= The data =

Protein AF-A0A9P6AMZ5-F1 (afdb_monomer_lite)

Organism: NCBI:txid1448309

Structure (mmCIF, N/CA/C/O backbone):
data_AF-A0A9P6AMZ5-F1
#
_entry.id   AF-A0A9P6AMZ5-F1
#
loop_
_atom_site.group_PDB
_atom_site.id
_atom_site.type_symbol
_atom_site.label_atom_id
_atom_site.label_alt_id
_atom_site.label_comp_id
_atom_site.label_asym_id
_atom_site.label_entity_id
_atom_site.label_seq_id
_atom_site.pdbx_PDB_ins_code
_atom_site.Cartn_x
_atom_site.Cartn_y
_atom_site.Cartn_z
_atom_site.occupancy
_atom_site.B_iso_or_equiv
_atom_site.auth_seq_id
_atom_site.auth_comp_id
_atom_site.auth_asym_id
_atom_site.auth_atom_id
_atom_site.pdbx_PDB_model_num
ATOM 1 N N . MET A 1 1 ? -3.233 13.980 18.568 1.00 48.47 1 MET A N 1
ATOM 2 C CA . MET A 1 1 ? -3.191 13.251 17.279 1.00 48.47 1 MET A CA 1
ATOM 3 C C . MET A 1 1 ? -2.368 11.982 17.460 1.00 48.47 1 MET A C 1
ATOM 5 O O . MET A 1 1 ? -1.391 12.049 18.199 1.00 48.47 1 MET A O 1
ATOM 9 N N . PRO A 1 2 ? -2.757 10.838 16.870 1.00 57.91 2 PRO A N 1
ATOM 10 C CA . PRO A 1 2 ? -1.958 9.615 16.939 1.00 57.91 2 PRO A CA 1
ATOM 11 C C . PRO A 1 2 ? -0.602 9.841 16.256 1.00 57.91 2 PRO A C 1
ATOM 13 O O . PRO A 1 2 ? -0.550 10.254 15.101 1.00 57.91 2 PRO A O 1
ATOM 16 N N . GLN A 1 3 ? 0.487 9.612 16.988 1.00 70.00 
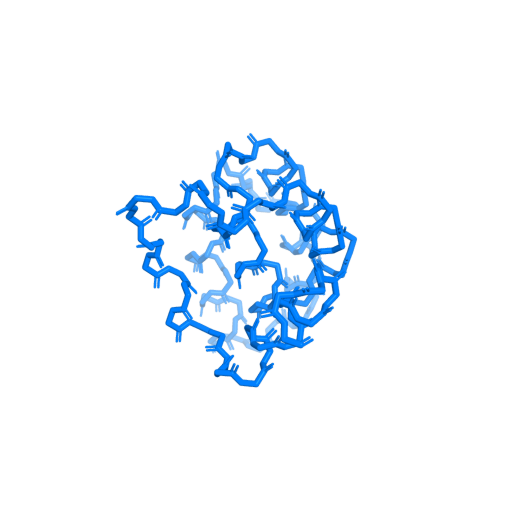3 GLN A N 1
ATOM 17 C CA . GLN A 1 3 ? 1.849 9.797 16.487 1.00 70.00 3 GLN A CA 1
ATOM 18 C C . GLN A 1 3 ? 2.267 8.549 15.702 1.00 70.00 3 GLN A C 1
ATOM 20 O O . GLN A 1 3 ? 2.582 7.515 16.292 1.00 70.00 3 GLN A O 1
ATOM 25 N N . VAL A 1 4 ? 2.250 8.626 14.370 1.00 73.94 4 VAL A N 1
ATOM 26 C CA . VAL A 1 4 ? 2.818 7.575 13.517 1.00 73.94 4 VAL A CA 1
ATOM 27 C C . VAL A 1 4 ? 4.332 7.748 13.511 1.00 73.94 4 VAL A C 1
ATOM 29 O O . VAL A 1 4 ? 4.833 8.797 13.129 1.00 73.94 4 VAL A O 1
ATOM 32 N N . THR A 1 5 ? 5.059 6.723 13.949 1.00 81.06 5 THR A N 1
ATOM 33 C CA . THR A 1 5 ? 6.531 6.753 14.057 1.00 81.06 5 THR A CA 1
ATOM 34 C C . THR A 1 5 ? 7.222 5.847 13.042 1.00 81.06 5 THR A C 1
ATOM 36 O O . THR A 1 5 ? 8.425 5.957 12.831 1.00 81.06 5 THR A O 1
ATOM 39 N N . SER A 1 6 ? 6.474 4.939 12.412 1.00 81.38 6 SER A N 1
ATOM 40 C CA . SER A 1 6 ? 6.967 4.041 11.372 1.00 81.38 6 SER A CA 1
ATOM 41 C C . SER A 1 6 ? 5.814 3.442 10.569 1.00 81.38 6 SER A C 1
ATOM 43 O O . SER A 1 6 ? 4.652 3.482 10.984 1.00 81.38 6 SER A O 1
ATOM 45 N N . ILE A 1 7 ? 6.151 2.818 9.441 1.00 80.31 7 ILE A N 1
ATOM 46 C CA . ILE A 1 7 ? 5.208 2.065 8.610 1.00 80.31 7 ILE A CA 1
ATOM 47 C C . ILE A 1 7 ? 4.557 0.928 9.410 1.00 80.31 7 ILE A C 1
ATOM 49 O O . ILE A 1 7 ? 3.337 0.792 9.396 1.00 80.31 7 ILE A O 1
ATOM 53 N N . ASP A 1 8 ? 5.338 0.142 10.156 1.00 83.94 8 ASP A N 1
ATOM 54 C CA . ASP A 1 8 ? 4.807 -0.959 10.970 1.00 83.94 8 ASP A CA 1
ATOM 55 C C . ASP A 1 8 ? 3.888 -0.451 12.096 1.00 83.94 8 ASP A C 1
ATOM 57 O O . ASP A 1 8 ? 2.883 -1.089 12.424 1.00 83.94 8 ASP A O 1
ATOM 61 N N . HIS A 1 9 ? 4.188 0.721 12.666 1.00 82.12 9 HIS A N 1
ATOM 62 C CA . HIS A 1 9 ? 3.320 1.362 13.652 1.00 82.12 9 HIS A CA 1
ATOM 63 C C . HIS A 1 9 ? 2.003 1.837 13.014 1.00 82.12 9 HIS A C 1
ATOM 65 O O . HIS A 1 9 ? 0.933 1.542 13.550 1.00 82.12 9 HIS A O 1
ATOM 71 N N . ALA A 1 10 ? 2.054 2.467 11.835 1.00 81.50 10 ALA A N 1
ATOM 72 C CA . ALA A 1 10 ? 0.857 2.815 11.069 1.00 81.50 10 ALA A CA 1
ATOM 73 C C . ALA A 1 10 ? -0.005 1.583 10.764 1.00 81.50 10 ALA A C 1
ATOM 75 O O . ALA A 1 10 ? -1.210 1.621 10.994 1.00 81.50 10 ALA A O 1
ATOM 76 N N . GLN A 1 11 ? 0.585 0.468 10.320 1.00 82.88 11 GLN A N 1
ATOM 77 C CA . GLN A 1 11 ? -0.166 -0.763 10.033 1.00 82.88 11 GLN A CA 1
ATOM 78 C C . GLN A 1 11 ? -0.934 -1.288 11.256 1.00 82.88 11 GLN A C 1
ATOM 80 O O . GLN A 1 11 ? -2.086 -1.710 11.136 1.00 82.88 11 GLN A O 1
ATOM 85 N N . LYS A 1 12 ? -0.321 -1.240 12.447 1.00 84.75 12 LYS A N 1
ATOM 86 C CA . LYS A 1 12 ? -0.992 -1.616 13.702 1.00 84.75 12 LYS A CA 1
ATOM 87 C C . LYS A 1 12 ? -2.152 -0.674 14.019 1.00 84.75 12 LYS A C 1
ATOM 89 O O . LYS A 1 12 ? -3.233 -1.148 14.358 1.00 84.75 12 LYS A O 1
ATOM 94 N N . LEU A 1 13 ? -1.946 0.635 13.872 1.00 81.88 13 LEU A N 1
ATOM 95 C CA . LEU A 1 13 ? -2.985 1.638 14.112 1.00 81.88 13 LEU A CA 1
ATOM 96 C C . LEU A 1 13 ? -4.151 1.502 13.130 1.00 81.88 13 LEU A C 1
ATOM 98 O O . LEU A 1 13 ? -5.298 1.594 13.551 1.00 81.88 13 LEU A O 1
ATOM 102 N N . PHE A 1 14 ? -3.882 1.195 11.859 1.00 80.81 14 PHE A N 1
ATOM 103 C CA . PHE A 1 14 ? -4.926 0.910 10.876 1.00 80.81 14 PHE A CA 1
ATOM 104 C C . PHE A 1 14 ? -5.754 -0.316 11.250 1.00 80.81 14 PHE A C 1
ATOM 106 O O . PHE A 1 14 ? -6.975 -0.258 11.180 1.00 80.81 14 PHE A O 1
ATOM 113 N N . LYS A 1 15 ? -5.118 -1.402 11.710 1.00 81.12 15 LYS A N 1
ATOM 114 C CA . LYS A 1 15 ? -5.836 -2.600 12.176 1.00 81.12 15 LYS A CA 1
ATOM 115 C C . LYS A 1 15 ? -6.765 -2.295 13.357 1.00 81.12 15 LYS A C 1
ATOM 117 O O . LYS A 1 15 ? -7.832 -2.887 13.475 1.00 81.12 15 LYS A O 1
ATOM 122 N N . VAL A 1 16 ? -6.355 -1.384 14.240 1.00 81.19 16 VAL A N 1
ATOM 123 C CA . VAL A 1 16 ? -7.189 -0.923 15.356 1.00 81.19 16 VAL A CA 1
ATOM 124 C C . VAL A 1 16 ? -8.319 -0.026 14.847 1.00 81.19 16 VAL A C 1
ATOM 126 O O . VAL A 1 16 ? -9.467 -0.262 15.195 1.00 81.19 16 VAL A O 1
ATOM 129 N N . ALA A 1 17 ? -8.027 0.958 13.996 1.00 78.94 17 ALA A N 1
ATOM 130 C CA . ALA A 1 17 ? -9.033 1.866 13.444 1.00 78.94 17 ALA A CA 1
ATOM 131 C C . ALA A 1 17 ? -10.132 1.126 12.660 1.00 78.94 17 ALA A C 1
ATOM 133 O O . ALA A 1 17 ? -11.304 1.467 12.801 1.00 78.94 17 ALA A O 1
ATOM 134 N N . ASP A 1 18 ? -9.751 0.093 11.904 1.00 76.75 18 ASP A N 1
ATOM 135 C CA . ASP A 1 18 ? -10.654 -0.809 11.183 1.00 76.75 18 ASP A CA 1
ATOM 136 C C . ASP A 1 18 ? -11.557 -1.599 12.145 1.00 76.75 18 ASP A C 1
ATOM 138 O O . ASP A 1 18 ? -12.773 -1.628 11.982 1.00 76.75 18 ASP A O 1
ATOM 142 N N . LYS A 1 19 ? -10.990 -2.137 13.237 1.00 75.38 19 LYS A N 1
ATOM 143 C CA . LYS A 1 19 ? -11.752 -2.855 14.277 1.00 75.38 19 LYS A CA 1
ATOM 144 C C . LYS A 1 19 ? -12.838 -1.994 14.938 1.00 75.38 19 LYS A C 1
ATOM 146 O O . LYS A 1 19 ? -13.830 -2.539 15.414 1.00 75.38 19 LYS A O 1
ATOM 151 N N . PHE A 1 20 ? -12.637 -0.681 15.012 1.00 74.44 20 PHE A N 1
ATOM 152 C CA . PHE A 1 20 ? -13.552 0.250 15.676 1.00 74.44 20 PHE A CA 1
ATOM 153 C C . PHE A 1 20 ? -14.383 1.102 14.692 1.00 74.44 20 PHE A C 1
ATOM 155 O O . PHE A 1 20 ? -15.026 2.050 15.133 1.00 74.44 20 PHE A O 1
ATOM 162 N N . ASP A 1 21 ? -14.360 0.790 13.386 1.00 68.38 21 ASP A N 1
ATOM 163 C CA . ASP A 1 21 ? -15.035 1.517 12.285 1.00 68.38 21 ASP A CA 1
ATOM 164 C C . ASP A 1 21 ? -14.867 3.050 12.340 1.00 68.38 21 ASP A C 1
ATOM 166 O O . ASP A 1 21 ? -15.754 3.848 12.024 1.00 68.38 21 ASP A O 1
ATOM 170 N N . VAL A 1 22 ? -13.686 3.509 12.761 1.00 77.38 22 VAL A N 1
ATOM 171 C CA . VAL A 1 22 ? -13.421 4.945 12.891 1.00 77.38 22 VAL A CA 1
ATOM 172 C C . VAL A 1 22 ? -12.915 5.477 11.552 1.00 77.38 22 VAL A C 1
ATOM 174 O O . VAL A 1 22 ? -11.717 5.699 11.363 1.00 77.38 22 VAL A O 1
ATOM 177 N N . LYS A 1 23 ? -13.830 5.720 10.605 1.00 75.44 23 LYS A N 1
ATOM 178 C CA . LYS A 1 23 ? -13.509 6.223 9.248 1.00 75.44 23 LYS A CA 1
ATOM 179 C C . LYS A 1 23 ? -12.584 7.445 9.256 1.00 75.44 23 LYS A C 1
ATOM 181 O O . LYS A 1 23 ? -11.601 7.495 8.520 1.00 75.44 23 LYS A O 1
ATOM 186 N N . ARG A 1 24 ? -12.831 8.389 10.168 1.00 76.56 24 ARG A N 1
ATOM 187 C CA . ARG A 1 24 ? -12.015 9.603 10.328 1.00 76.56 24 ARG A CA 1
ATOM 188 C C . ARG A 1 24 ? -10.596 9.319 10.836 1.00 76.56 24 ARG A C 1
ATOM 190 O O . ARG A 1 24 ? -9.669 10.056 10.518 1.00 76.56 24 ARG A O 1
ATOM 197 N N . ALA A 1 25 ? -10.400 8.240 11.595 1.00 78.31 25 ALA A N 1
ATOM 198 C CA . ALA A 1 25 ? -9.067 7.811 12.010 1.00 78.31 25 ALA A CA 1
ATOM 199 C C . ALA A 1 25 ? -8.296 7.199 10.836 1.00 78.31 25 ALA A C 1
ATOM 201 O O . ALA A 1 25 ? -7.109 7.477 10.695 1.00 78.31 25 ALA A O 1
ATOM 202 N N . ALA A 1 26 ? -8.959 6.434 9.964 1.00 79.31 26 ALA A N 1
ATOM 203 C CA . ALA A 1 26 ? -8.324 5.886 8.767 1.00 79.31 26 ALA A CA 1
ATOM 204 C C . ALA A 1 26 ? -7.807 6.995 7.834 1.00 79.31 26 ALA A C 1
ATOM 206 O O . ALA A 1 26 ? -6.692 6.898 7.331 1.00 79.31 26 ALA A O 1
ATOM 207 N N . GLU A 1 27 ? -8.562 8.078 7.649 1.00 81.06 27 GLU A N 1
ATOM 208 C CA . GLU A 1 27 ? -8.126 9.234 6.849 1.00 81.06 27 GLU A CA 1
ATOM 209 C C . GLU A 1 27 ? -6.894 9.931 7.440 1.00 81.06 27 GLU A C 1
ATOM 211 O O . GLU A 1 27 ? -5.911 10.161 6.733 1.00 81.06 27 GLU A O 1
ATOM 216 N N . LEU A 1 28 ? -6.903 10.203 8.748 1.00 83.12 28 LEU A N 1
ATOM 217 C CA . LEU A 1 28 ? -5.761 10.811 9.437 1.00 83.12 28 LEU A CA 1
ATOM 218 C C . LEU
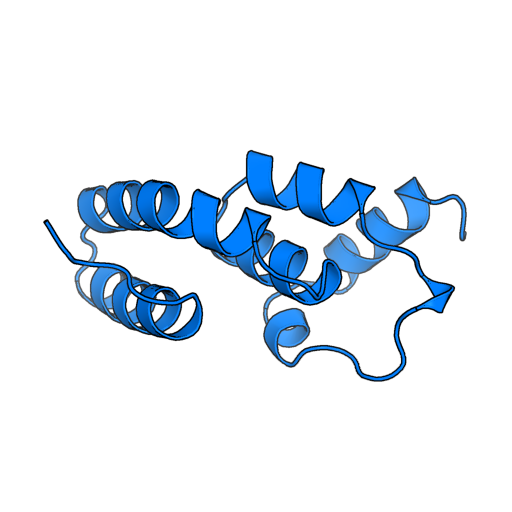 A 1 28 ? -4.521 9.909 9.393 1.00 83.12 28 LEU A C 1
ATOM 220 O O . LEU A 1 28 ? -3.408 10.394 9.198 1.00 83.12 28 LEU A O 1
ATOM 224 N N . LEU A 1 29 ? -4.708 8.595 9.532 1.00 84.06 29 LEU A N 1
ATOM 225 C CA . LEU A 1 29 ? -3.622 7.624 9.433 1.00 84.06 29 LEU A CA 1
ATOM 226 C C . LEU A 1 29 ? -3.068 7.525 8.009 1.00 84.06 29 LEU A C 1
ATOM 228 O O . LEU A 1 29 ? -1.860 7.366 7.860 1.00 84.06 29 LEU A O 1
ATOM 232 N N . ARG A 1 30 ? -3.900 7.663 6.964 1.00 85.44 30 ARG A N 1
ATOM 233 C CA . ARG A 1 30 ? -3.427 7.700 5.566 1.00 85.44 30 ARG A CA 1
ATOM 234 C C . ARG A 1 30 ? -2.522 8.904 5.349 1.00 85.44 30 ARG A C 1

= Task brief =
Only the lines above from the line with "ATOM 63 C C" to the line with "ATOM 73 C C", those two lines included, should be reproduced exactly.

= Exercise solution =
ATOM 63 C C . HIS A 1 9 ? 2.003 1.837 13.014 1.00 82.12 9 HIS A C 1
ATOM 65 O O . HIS A 1 9 ? 0.933 1.542 13.550 1.00 82.12 9 HIS A O 1
ATOM 71 N N . ALA A 1 10 ? 2.054 2.467 11.835 1.00 81.50 10 ALA A N 1
ATOM 72 C CA . ALA A 1 10 ? 0.857 2.815 11.069 1.00 81.50 10 ALA A CA 1
ATOM 73 C C . ALA A 1 10 ? -0.005 1.583 10.764 1.00 81.50 10 ALA A C 1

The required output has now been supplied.